Thanks for both replies. It's chili powder and I have found several packers that have a brown variety. Me and my credit card have several on the way to experiment with. Thanks for the input. I'll let you know how that works.


----------



## brianshaw (Dec 18, 2010)

It's difficult to guess what's going on if you protecting the family secret as tightly as you seem to be doing. How long are you cooking it? My hot dog shop experience had secrets too... But it wasn't the color of the chile powder as much as the cook time.


----------



## cheflayne (Aug 21, 2004)

MikieSteve said:


> It's chili powder and I have found several packers that have a brown variety.


Look for a chili powder with a high percentage of cumin, that is where the brown is coming from, as opposed to the red you would get if using a chile powder.


----------



## phatch (Mar 29, 2002)

There are browner chiles too. I'm a fan of guajillo which is a dark chile but not too hot.


----------



## mike9 (Jul 13, 2012)

By "chili dog" do you mean Detroit style Coney Island Hotdogs? If so then here is a recipe that gets as close as I've made 'em and I'm from Big "D".

https://mybestcookbook.wordpress.com/2011/12/16/copycat-lafayette-coney-island-sauce/


----------



## chicagoterry (Apr 3, 2012)

2 thoughts:

Many thousands of Hungarians immigrated to WV to work in the coal mines in the 1st part of the 20th century, no doubt clutching packets of paprika as they boarded the boats. (My family's story, in a nutshell.) I'm guessing that is a major way chili powder made its way into WV cooking. When I was a kid, the goulash we ate was more brown than red from whatever kind of paprika it was my grandmother used.

@Mike9

Don't know if you've seen this, but I think this guy actually knows what he's talking about--he's certainly up on his Coney Dog stands in "The D." Beef Hearts?
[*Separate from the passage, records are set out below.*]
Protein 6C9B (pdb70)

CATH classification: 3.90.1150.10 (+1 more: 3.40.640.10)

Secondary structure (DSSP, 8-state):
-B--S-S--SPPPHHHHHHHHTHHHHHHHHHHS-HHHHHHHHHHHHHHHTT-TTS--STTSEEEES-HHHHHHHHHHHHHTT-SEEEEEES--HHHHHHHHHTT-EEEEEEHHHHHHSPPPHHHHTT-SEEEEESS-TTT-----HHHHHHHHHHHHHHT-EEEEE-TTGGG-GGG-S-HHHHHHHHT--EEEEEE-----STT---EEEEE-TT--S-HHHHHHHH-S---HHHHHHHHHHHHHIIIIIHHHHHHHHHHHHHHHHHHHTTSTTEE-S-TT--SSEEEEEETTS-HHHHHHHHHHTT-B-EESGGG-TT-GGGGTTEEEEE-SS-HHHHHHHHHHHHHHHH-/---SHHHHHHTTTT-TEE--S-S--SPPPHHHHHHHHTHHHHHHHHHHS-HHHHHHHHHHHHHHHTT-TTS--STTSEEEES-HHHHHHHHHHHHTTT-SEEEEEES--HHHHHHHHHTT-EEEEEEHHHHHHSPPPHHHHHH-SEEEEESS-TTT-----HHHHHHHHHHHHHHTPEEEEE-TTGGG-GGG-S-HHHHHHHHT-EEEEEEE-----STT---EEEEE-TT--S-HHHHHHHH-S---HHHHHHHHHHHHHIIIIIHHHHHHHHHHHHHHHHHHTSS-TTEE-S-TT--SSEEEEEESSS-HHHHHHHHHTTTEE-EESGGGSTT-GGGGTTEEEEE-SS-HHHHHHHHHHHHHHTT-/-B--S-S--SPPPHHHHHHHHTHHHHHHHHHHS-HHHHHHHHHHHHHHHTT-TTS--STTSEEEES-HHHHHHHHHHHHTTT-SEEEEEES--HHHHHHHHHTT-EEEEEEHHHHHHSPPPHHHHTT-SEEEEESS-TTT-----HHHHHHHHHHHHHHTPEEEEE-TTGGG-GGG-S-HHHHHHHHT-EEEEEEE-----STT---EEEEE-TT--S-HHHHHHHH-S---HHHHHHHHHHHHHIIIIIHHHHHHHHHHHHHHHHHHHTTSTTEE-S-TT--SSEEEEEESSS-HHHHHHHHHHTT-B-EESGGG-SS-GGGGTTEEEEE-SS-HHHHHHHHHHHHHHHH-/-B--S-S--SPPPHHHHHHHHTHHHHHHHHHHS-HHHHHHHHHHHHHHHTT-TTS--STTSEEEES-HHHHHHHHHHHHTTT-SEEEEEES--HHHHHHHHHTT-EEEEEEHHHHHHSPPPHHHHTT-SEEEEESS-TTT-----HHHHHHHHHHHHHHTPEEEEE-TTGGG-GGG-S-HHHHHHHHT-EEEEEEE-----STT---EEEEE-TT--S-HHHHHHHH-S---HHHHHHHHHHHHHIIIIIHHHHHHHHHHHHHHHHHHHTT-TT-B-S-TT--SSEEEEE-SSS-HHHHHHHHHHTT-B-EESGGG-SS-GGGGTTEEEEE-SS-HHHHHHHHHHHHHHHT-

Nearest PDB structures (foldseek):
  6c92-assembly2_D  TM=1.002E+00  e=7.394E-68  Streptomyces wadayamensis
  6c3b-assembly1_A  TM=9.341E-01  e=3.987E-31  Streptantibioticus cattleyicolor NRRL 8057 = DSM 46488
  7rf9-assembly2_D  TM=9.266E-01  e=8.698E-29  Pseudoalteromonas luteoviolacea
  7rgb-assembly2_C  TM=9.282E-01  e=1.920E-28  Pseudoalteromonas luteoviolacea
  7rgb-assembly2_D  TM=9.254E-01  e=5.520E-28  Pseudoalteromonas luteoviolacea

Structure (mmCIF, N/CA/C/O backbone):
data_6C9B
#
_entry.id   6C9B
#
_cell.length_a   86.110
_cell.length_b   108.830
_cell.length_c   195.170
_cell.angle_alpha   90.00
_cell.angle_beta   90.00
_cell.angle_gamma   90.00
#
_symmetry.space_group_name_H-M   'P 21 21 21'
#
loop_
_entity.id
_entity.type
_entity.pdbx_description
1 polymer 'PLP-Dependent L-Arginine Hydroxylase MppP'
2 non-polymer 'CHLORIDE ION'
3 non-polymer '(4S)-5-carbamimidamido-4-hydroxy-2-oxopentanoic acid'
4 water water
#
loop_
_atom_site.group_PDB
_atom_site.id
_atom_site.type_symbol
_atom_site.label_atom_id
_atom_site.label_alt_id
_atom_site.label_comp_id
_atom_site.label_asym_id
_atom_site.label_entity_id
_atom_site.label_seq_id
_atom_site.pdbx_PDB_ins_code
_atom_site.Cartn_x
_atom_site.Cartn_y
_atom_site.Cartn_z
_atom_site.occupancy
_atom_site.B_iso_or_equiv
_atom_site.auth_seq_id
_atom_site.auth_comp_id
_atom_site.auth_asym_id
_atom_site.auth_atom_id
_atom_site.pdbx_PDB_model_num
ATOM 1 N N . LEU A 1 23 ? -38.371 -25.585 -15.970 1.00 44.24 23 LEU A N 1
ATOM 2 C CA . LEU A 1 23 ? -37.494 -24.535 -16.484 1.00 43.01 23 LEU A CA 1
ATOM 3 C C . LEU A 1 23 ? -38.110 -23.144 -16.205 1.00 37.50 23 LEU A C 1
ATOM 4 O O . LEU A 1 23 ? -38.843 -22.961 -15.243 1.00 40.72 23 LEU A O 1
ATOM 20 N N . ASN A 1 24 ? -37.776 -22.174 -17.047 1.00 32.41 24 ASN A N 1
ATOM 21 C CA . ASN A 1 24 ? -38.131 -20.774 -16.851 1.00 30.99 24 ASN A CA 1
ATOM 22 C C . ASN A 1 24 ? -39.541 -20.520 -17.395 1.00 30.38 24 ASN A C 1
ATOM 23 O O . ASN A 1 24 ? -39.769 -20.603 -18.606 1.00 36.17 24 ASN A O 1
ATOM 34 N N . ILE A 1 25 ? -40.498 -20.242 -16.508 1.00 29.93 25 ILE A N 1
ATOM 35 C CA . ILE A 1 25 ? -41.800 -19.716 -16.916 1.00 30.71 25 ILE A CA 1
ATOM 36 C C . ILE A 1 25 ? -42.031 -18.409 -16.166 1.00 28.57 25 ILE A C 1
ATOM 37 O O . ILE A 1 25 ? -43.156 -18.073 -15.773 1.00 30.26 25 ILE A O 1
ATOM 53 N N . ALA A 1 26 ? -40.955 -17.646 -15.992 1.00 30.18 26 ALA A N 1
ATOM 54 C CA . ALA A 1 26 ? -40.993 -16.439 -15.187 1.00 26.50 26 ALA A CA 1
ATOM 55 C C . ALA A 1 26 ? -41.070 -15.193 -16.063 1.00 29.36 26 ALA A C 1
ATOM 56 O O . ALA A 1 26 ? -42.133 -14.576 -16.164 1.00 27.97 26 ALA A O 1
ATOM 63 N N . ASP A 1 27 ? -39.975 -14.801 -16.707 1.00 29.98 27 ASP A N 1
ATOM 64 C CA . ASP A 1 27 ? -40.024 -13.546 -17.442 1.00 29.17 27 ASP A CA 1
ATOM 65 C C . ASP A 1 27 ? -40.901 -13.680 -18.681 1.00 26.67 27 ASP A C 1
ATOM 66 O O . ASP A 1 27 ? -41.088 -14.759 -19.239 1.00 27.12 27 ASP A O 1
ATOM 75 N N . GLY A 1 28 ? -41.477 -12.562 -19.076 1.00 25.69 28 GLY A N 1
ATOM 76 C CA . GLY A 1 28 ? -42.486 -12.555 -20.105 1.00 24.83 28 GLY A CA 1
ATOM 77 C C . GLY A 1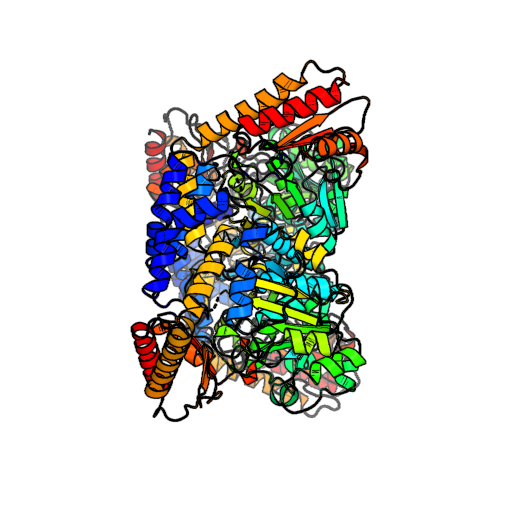 28 ? -41.952 -12.550 -21.508 1.00 27.00 28 GLY A C 1
ATOM 78 O O . GLY A 1 28 ? -42.745 -12.623 -22.449 1.00 28.52 28 GLY A O 1
ATOM 82 N N . HIS A 1 29 ? -40.632 -12.478 -21.676 1.00 24.94 29 HIS A N 1
ATOM 83 C CA . HIS A 1 29 ? -40.049 -12.434 -23.010 1.00 27.18 29 HIS A CA 1
ATOM 84 C C . HIS A 1 29 ? -40.431 -13.681 -23.790 1.00 26.74 29 HIS A C 1
ATOM 85 O O . HIS A 1 29 ? -40.677 -14.742 -23.218 1.00 25.81 29 HIS A O 1
ATOM 99 N N . ALA A 1 30 ? -40.430 -13.554 -25.121 1.00 24.54 30 ALA A N 1
ATOM 100 C CA . ALA A 1 30 ? -40.820 -14.643 -25.998 1.00 26.91 30 ALA A CA 1
ATOM 101 C C . ALA A 1 30 ? -39.636 -15.575 -26.229 1.00 26.76 30 ALA A C 1
ATOM 102 O O . ALA A 1 30 ? -38.584 -15.149 -26.731 1.00 29.30 30 ALA A O 1
ATOM 109 N N . ARG A 1 31 ? -39.806 -16.836 -25.850 1.00 28.01 31 ARG A N 1
ATOM 110 C CA . ARG A 1 31 ? -38.745 -17.826 -25.947 1.00 28.49 31 ARG A CA 1
ATOM 111 C C . ARG A 1 31 ? -39.186 -19.102 -26.659 1.00 27.73 31 ARG A C 1
ATOM 112 O O . ARG A 1 31 ? -38.437 -20.085 -26.663 1.00 32.86 31 ARG A O 1
ATOM 133 N N . GLN A 1 32 ? -40.358 -19.116 -27.287 1.00 30.30 32 GLN A N 1
ATOM 134 C CA . GLN A 1 32 ? -40.732 -20.260 -28.099 1.00 29.26 32 GLN A CA 1
ATOM 135 C C . GLN A 1 32 ? -39.868 -20.307 -29.369 1.00 33.26 32 GLN A C 1
ATOM 136 O O . GLN A 1 32 ? -39.138 -19.366 -29.689 1.00 27.58 32 GLN A O 1
ATOM 150 N N . ALA A 1 33 ? -39.971 -21.418 -30.103 1.00 28.64 33 ALA A N 1
ATOM 151 C CA . ALA A 1 33 ? -39.268 -21.557 -31.369 1.00 25.97 33 ALA A CA 1
ATOM 152 C C . ALA A 1 33 ? -39.814 -20.603 -32.427 1.00 28.52 33 ALA A C 1
ATOM 153 O O . ALA A 1 33 ? -40.989 -20.221 -32.416 1.00 31.98 33 ALA A O 1
ATOM 160 N N . LEU A 1 34 ? -38.932 -20.222 -33.346 1.00 28.67 34 LEU A N 1
ATOM 161 C CA . LEU A 1 34 ? -39.334 -19.470 -34.526 1.00 27.51 34 LEU A CA 1
ATOM 162 C C . LEU A 1 34 ? -40.311 -20.278 -35.360 1.00 30.26 34 LEU A C 1
ATOM 163 O O . LEU A 1 34 ? -40.187 -21.499 -35.482 1.00 28.86 34 LEU A O 1
ATOM 179 N N . SER A 1 35 ? -41.261 -19.592 -35.972 1.00 27.71 35 SER A N 1
ATOM 180 C CA . SER A 1 35 ? -42.071 -20.221 -37.008 1.00 33.58 35 SER A CA 1
ATOM 181 C C . SER A 1 35 ? -41.232 -20.416 -38.265 1.00 25.98 35 SER A C 1
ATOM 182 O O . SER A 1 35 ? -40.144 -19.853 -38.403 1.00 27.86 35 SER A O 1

Who knew?

http://amazingribs.com/recipes/hot_dogs_and_sausages/detroit_coneys.html


----------



## mike9 (Jul 13, 2012)

Thanks Terry - yes I recall beef hearts being used early on probably because it was very cheap. I can get all I want and will make a batch for Labor Day - thanks for the link /img/vbsmilies/smilies/drinkbeer.gif


----------



## laurenlulu (Sep 9, 2012)

I add beef base to mine and no tomato product, comes out brown


----------



## mikiesteve (Aug 6, 2016)

Thanks for all the interest. I'll try to answer all the questions here:

- I'm not protecting an old recipe. Actually just trying to duplicate one.

- Brown Chili powder is actually mostly a really deep red which makes an odd looking sauce. Have tried numerous and likely will buy more to try. Is there a Chili Powder charity I can donate all the old to? LOL

- Have tried adding Kitchen Bouquet which was little help...
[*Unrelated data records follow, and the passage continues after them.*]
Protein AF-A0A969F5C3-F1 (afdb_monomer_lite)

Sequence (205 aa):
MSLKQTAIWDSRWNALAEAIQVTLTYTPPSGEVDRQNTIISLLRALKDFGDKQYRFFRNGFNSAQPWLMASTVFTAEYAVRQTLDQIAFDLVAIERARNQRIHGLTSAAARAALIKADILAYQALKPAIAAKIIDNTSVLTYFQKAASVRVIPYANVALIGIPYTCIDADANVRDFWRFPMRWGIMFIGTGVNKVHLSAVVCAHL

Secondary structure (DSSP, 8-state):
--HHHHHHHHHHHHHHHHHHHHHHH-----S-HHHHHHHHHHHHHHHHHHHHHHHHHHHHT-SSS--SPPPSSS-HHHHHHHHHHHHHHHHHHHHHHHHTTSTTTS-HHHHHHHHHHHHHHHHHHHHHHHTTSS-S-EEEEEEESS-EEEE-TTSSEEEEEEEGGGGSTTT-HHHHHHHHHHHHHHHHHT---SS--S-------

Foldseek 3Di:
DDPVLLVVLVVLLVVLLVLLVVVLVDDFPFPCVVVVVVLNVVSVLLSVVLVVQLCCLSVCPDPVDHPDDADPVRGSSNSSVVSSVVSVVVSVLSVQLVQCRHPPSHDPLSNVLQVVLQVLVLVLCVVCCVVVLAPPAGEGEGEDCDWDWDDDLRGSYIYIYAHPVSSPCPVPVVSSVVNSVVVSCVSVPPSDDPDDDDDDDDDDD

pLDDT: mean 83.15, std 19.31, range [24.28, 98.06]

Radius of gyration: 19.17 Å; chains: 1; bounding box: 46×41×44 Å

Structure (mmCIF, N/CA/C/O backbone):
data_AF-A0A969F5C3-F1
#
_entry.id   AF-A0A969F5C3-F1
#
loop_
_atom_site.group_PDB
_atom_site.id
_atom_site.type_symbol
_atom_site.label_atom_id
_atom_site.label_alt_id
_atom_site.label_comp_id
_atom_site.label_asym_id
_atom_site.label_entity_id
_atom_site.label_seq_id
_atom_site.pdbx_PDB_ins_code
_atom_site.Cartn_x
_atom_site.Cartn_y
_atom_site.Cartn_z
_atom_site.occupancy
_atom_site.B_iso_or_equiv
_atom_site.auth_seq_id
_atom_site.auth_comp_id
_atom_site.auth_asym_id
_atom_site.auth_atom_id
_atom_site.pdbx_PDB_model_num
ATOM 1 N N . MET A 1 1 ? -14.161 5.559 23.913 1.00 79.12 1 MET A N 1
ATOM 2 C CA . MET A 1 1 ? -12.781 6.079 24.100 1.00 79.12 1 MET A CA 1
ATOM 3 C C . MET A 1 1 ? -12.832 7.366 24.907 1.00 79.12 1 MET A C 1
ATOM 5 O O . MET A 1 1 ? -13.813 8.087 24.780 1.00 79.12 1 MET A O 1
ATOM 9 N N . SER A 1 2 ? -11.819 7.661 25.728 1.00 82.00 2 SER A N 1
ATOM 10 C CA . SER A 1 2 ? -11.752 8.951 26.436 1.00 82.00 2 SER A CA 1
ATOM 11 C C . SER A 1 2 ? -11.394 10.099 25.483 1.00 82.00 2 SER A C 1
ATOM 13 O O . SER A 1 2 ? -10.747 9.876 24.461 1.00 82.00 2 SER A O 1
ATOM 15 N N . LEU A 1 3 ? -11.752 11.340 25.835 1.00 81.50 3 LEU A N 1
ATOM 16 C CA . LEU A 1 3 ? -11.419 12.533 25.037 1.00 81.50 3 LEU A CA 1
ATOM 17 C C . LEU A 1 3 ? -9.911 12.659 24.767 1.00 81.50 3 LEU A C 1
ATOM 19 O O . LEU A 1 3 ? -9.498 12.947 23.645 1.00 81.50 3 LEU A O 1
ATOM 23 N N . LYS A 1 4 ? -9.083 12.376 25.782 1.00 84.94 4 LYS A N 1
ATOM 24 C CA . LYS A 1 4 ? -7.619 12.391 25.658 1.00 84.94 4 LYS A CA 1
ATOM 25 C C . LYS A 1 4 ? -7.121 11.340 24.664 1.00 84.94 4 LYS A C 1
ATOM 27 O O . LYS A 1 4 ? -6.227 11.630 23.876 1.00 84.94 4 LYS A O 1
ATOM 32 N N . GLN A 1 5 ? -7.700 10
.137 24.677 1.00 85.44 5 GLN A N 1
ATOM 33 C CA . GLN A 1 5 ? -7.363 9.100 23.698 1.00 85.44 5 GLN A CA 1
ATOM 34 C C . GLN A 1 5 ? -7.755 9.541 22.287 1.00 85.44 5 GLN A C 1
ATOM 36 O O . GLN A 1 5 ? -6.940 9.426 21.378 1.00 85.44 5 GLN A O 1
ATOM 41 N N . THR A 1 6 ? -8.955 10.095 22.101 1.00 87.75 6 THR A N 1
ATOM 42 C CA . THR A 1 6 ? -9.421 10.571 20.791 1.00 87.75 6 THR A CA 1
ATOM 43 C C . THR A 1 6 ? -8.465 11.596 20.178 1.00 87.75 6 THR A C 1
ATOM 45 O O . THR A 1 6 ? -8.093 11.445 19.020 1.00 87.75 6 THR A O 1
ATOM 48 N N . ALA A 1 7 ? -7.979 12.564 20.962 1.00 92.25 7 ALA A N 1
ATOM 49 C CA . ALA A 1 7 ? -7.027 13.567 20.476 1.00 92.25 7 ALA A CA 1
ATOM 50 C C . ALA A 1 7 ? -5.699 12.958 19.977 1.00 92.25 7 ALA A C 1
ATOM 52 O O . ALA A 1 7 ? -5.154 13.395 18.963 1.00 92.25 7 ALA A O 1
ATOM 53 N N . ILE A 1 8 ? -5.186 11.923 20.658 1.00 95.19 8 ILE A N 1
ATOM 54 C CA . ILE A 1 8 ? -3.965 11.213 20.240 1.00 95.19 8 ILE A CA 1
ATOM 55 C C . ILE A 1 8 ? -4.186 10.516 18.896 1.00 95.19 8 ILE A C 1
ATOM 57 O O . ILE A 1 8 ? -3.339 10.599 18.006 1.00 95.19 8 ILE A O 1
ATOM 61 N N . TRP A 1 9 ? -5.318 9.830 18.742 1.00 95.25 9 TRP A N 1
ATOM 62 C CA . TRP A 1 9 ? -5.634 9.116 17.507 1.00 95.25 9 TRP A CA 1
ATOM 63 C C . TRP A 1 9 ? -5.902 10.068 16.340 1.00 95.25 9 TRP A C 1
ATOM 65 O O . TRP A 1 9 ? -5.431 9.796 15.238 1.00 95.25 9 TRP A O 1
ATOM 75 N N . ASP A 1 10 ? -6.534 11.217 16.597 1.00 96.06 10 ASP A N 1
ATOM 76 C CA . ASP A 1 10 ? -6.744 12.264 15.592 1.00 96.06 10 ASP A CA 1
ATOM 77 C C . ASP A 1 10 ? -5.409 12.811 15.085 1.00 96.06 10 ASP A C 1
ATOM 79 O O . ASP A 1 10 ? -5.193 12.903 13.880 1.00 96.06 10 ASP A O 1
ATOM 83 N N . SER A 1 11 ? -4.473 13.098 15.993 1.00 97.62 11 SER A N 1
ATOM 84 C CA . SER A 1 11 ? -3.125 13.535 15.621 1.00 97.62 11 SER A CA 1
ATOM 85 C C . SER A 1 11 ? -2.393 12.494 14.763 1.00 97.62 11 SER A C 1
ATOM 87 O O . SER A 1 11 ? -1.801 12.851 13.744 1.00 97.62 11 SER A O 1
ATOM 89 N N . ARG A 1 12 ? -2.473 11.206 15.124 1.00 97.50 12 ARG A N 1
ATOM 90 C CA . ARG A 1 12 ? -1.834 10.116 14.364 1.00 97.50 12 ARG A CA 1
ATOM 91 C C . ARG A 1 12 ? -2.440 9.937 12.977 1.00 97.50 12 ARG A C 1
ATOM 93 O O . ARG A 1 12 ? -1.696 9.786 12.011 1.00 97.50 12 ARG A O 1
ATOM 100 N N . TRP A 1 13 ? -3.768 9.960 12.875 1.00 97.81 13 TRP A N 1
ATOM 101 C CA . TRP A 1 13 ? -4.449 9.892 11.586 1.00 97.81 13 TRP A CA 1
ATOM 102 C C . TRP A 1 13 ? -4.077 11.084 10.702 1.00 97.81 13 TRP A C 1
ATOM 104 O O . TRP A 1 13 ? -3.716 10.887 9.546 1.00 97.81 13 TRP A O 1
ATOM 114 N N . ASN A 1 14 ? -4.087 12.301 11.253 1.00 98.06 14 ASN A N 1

- Beef heart.... uf not in MY kitchen...LOL

-I think the beef broth is do-able. Will try that next...

-If there is such thing as a browner paprika, I will look for that as well.

-Cook time is interesting too. Will try lengthening the cook time.
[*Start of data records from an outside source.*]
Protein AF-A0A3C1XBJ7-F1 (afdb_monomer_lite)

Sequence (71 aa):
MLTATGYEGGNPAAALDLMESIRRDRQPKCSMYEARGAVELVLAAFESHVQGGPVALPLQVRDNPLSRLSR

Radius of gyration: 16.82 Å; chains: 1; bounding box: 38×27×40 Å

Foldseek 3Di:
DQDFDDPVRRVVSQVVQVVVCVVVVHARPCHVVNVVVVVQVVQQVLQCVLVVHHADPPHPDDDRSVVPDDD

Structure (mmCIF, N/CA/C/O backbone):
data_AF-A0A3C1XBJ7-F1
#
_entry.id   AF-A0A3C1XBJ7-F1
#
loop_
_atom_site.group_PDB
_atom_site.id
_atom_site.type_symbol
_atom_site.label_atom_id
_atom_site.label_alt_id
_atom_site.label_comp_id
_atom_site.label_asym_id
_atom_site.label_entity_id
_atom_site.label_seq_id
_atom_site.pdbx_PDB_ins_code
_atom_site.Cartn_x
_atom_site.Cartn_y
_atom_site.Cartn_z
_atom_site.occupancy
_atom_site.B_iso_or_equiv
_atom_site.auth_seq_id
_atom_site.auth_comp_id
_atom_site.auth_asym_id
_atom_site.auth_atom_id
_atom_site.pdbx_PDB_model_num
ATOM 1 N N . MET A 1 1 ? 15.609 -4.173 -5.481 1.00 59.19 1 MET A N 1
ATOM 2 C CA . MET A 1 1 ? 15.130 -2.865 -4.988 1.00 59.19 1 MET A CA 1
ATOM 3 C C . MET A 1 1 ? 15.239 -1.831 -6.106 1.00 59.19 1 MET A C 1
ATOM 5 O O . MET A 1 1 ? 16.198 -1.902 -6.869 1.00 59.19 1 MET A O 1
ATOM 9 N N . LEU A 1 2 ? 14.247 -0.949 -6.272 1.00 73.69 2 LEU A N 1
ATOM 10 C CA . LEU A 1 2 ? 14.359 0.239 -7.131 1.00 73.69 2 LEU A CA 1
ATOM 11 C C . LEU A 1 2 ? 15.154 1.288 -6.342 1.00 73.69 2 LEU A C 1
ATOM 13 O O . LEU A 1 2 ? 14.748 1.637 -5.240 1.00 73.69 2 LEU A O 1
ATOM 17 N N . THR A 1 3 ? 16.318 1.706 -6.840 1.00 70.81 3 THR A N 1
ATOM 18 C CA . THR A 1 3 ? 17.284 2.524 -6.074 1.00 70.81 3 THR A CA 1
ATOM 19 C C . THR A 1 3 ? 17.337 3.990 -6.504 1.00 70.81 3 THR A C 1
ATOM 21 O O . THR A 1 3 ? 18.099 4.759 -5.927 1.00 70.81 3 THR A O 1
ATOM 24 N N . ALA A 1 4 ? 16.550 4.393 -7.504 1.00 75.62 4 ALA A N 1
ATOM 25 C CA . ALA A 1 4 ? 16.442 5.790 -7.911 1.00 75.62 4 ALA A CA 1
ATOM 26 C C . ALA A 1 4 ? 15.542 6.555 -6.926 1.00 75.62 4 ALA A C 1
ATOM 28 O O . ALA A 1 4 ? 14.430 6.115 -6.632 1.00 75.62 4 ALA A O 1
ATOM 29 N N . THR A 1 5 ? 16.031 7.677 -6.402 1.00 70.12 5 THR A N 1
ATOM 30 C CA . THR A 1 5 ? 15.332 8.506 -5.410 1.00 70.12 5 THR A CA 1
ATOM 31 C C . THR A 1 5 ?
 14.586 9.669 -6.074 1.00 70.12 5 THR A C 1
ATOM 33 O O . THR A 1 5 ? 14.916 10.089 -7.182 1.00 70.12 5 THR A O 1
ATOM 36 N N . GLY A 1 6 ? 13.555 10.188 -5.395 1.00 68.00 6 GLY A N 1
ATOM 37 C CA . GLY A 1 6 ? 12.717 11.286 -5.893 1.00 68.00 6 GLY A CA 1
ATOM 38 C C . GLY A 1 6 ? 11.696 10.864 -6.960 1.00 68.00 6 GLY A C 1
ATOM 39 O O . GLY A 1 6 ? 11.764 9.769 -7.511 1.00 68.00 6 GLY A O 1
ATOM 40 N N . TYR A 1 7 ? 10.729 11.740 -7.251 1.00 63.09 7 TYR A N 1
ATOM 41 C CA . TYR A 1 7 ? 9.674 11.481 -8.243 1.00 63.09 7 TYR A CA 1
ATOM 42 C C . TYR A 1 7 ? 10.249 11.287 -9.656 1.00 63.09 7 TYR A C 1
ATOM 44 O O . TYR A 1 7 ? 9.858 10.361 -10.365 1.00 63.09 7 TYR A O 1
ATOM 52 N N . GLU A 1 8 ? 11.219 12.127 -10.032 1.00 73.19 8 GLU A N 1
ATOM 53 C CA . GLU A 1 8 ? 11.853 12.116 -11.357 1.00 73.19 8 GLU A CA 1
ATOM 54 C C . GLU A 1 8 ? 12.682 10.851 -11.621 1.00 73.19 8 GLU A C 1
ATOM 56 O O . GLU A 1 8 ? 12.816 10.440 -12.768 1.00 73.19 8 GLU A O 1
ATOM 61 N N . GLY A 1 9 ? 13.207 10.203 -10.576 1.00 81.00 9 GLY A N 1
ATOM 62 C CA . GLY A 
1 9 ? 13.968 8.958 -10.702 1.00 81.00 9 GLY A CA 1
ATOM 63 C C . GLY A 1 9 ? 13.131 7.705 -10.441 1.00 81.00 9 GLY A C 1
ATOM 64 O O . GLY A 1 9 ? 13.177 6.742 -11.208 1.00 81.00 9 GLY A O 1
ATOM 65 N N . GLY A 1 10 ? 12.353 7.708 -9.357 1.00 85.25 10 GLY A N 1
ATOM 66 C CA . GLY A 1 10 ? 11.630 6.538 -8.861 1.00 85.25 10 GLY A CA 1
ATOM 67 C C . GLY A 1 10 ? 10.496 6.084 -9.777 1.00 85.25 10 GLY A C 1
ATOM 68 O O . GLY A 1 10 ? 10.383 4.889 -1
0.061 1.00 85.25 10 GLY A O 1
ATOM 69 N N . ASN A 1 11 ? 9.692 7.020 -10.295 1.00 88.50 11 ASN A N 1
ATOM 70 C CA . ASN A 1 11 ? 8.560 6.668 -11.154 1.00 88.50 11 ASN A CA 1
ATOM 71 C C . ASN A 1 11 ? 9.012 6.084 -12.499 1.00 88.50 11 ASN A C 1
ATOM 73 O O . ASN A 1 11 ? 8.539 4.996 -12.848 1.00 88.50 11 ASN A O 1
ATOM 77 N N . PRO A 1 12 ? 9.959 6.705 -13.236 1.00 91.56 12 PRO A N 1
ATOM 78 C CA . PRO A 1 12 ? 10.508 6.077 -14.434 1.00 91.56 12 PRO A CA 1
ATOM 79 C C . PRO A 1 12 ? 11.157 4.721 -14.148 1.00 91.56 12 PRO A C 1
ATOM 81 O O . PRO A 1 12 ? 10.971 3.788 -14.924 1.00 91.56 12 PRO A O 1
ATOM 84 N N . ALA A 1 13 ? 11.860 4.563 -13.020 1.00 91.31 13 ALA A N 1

Any other ideas , just fire them my way. Thanks again for the input...


----------



## jimyra (Jun 23, 2015)

Try here, I have never ordered from them.  Have you tried browning tomato paste in a little oil for deeper color?


----------



## daltonj (Dec 2, 2016)

You might check out a YouTube.com channel called 'Food Wishes'. He has a hotdog chili on there that has gone over very well with my family, with one guy even eating a couple of spoonfuls after desert. It turns out pretty brown as well, even though there is no browning of the meat. You dump all the ingredients and liquid in and just cook it till it's all cooked and reduced. The only thing I'd change is the amount of water he uses. Granted it makes the initial stirring to prevent clumping much easier, but to me, it's worth the effort to reduce the amount of time to reduce the liquid to a good chili consistency. I also got a kind of blah taste when I used cheapo chili powder from Aldis.


----------